It's now somewhat common best practice (inconsistently practiced though) for Product Managers to talk to customers and use the product regularly. The reasoning is pretty straightforward - if you aren't really understanding what customers need and experience, then how can you successfully prioritize what to build and build it well?
But product leaders (PM Manager) can feel a push away from talking to customers directly or using the products as they take on more team management and strategy tasks (based on my true story). I'd posit that's going to hurt your effectiveness, especially if you are new to the domain or company. How are you going to set or vet the right team strategy, provide feedback, or take bold bets/changes if you aren't familiar with customers? How can you stop falling for availability bias (over-index on a limited set of user insights presented to you to develop an incorrect or incomplete model)? How are you going to stay connected to the ground reality of customer experience vs what's visible to you through your team? How can you maintain enough empathy to drive yourself and your team to make things better?

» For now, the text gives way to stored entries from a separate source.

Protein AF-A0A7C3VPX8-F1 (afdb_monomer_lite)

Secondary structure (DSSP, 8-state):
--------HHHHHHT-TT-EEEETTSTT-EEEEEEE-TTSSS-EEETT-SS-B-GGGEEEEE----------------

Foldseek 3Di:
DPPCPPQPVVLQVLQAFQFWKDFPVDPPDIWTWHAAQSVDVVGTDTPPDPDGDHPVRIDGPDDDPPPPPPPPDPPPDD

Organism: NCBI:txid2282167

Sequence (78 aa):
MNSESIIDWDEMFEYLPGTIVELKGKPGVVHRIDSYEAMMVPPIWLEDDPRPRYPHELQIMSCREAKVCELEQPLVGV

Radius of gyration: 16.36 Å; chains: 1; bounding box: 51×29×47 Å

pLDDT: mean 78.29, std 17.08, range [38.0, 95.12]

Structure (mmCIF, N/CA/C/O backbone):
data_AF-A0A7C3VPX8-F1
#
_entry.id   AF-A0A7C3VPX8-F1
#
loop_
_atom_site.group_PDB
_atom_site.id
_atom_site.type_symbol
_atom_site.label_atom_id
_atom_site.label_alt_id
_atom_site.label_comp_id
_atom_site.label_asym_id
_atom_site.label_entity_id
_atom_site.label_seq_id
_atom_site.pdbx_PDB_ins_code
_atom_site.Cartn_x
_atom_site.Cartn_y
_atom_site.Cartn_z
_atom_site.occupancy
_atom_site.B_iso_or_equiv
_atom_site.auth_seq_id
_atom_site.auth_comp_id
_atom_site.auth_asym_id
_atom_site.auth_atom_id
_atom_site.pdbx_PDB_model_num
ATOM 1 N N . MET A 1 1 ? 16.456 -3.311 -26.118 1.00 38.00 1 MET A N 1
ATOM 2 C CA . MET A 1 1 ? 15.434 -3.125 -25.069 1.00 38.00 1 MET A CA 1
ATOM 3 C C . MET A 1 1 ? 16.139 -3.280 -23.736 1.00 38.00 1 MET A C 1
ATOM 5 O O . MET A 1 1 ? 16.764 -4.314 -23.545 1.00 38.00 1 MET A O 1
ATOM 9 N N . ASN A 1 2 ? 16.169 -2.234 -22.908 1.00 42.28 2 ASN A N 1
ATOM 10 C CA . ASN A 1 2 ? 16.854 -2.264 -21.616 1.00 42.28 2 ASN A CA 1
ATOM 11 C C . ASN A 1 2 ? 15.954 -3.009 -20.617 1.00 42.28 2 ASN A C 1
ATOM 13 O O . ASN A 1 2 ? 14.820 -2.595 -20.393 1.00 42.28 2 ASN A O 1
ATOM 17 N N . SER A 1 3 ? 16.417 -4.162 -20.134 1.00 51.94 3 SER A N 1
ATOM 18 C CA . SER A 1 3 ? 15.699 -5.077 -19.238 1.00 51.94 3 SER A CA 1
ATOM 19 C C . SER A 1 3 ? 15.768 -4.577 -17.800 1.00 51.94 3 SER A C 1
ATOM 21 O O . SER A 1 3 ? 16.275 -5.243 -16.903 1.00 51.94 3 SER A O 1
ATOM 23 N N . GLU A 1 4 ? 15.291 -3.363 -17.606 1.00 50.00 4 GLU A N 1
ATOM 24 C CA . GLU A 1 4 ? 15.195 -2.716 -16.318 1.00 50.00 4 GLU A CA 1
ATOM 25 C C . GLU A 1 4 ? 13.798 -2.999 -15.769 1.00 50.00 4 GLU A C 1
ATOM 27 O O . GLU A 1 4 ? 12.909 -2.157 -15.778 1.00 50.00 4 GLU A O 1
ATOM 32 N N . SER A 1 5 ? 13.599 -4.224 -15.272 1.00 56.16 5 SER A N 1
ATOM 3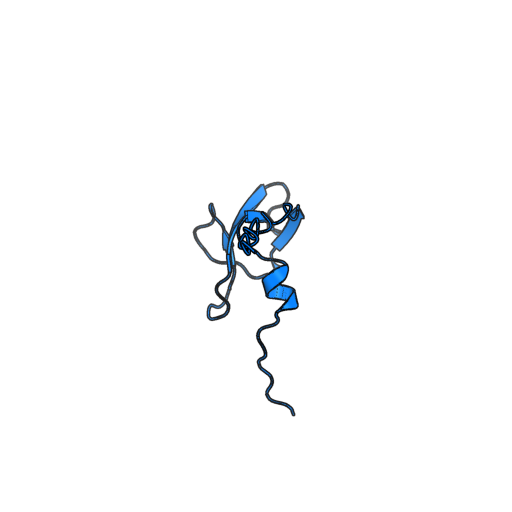3 C CA . SER A 1 5 ? 12.590 -4.503 -14.240 1.00 56.16 5 SER A CA 1
ATOM 34 C C . SER A 1 5 ? 13.060 -3.863 -12.928 1.00 56.16 5 SER A C 1
ATOM 36 O O . SER A 1 5 ? 13.320 -4.537 -11.935 1.00 56.16 5 SER A O 1
ATOM 38 N N . ILE A 1 6 ? 13.295 -2.552 -12.982 1.00 58.75 6 ILE A N 1
ATOM 39 C CA . ILE A 1 6 ? 13.579 -1.699 -11.843 1.00 58.75 6 ILE A CA 1
ATOM 40 C C . ILE A 1 6 ? 12.242 -1.607 -11.135 1.00 58.75 6 ILE A C 1
ATOM 42 O O . ILE A 1 6 ? 11.279 -1.131 -11.725 1.00 58.75 6 ILE A O 1
ATOM 46 N N . ILE A 1 7 ? 12.177 -2.142 -9.919 1.00 56.78 7 ILE A N 1
ATOM 47 C CA . ILE A 1 7 ? 11.092 -1.894 -8.967 1.00 56.78 7 ILE A CA 1
ATOM 48 C C . ILE A 1 7 ? 10.645 -0.445 -9.160 1.00 56.78 7 ILE A C 1
ATOM 50 O O . ILE A 1 7 ? 11.487 0.446 -9.049 1.00 56.78 7 ILE A O 1
ATOM 54 N N . ASP A 1 8 ? 9.386 -0.220 -9.536 1.00 64.88 8 ASP A N 1
ATOM 55 C CA . ASP A 1 8 ? 8.867 1.130 -9.726 1.00 64.88 8 ASP A CA 1
ATOM 56 C C . ASP A 1 8 ? 8.838 1.792 -8.346 1.00 64.88 8 ASP A C 1
ATOM 58 O O . ASP A 1 8 ? 7.943 1.584 -7.527 1.00 64.88 8 ASP A O 1
ATOM 62 N N . TRP A 1 9 ? 9.955 2.438 -8.012 1.00 63.31 9 TRP A N 1
ATOM 63 C CA . TRP A 1 9 ? 10.187 2.999 -6.691 1.00 63.31 9 TRP A CA 1
ATOM 64 C C . TRP A 1 9 ? 9.166 4.093 -6.403 1.00 63.31 9 TRP A C 1
ATOM 66 O O . TRP A 1 9 ? 8.773 4.236 -5.251 1.00 63.31 9 TRP A O 1
ATOM 76 N N . ASP A 1 10 ? 8.722 4.808 -7.440 1.00 68.19 10 ASP A N 1
ATOM 77 C CA . ASP A 1 10 ? 7.671 5.819 -7.355 1.00 68.19 10 ASP A CA 1
ATOM 78 C C . ASP A 1 10 ? 6.377 5.186 -6.821 1.00 68.19 10 ASP A C 1
ATOM 80 O O . ASP A 1 10 ? 5.916 5.570 -5.746 1.00 68.19 10 ASP A O 1
ATOM 84 N N . GLU A 1 11 ? 5.908 4.099 -7.446 1.00 67.19 11 GLU A N 1
ATOM 85 C CA . GLU A 1 11 ? 4.739 3.338 -6.989 1.00 67.19 11 GLU A CA 1
ATOM 86 C C . GLU A 1 11 ? 4.934 2.789 -5.561 1.00 67.19 11 GLU A C 1
ATOM 88 O O . GLU A 1 11 ? 4.045 2.896 -4.716 1.00 67.19 11 GLU A O 1
ATOM 93 N N . MET A 1 12 ? 6.115 2.260 -5.219 1.00 68.81 12 MET A N 1
ATOM 94 C CA . MET A 1 12 ? 6.371 1.751 -3.862 1.00 68.81 12 MET A CA 1
ATOM 95 C C . MET A 1 12 ? 6.257 2.843 -2.781 1.00 68.81 12 MET A C 1
ATOM 97 O O . MET A 1 12 ? 5.768 2.571 -1.680 1.00 68.81 12 MET A O 1
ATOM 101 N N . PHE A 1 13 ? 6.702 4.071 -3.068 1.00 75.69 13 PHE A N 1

You can't fully rely on metrics, broad market research, or secondary/tertiary hand downs of user research. Those are all necessary and helpful - you can triangulate from various signals. But I'd say it isn't sufficient -- you still need first-hand customer conversations.
Some helpful tactics:
- Request one of the product managers or user researchers on the team to organize a weekly customer call that you, PMs on your team, UX/Engineers, and other stakeholders can listen in on.
- Schedule a weekly time slot to review or participate in customer forums and/or look at reviews and support tickets. I like to join relevant subreddits, for example.
- Pay attention to user research from your team and other teams; ask clarifying questions and point out if there are flawed or missing methods or insights. Ask for it if there isn't sufficient research (both broad and feature level) that's being done.
- Test the product regularly, with different types of test accounts. Every once in a while, start with a new account from scratch.
- Look at segmented product funnel metrics regularly to understand the behavior of different users, in different scenarios.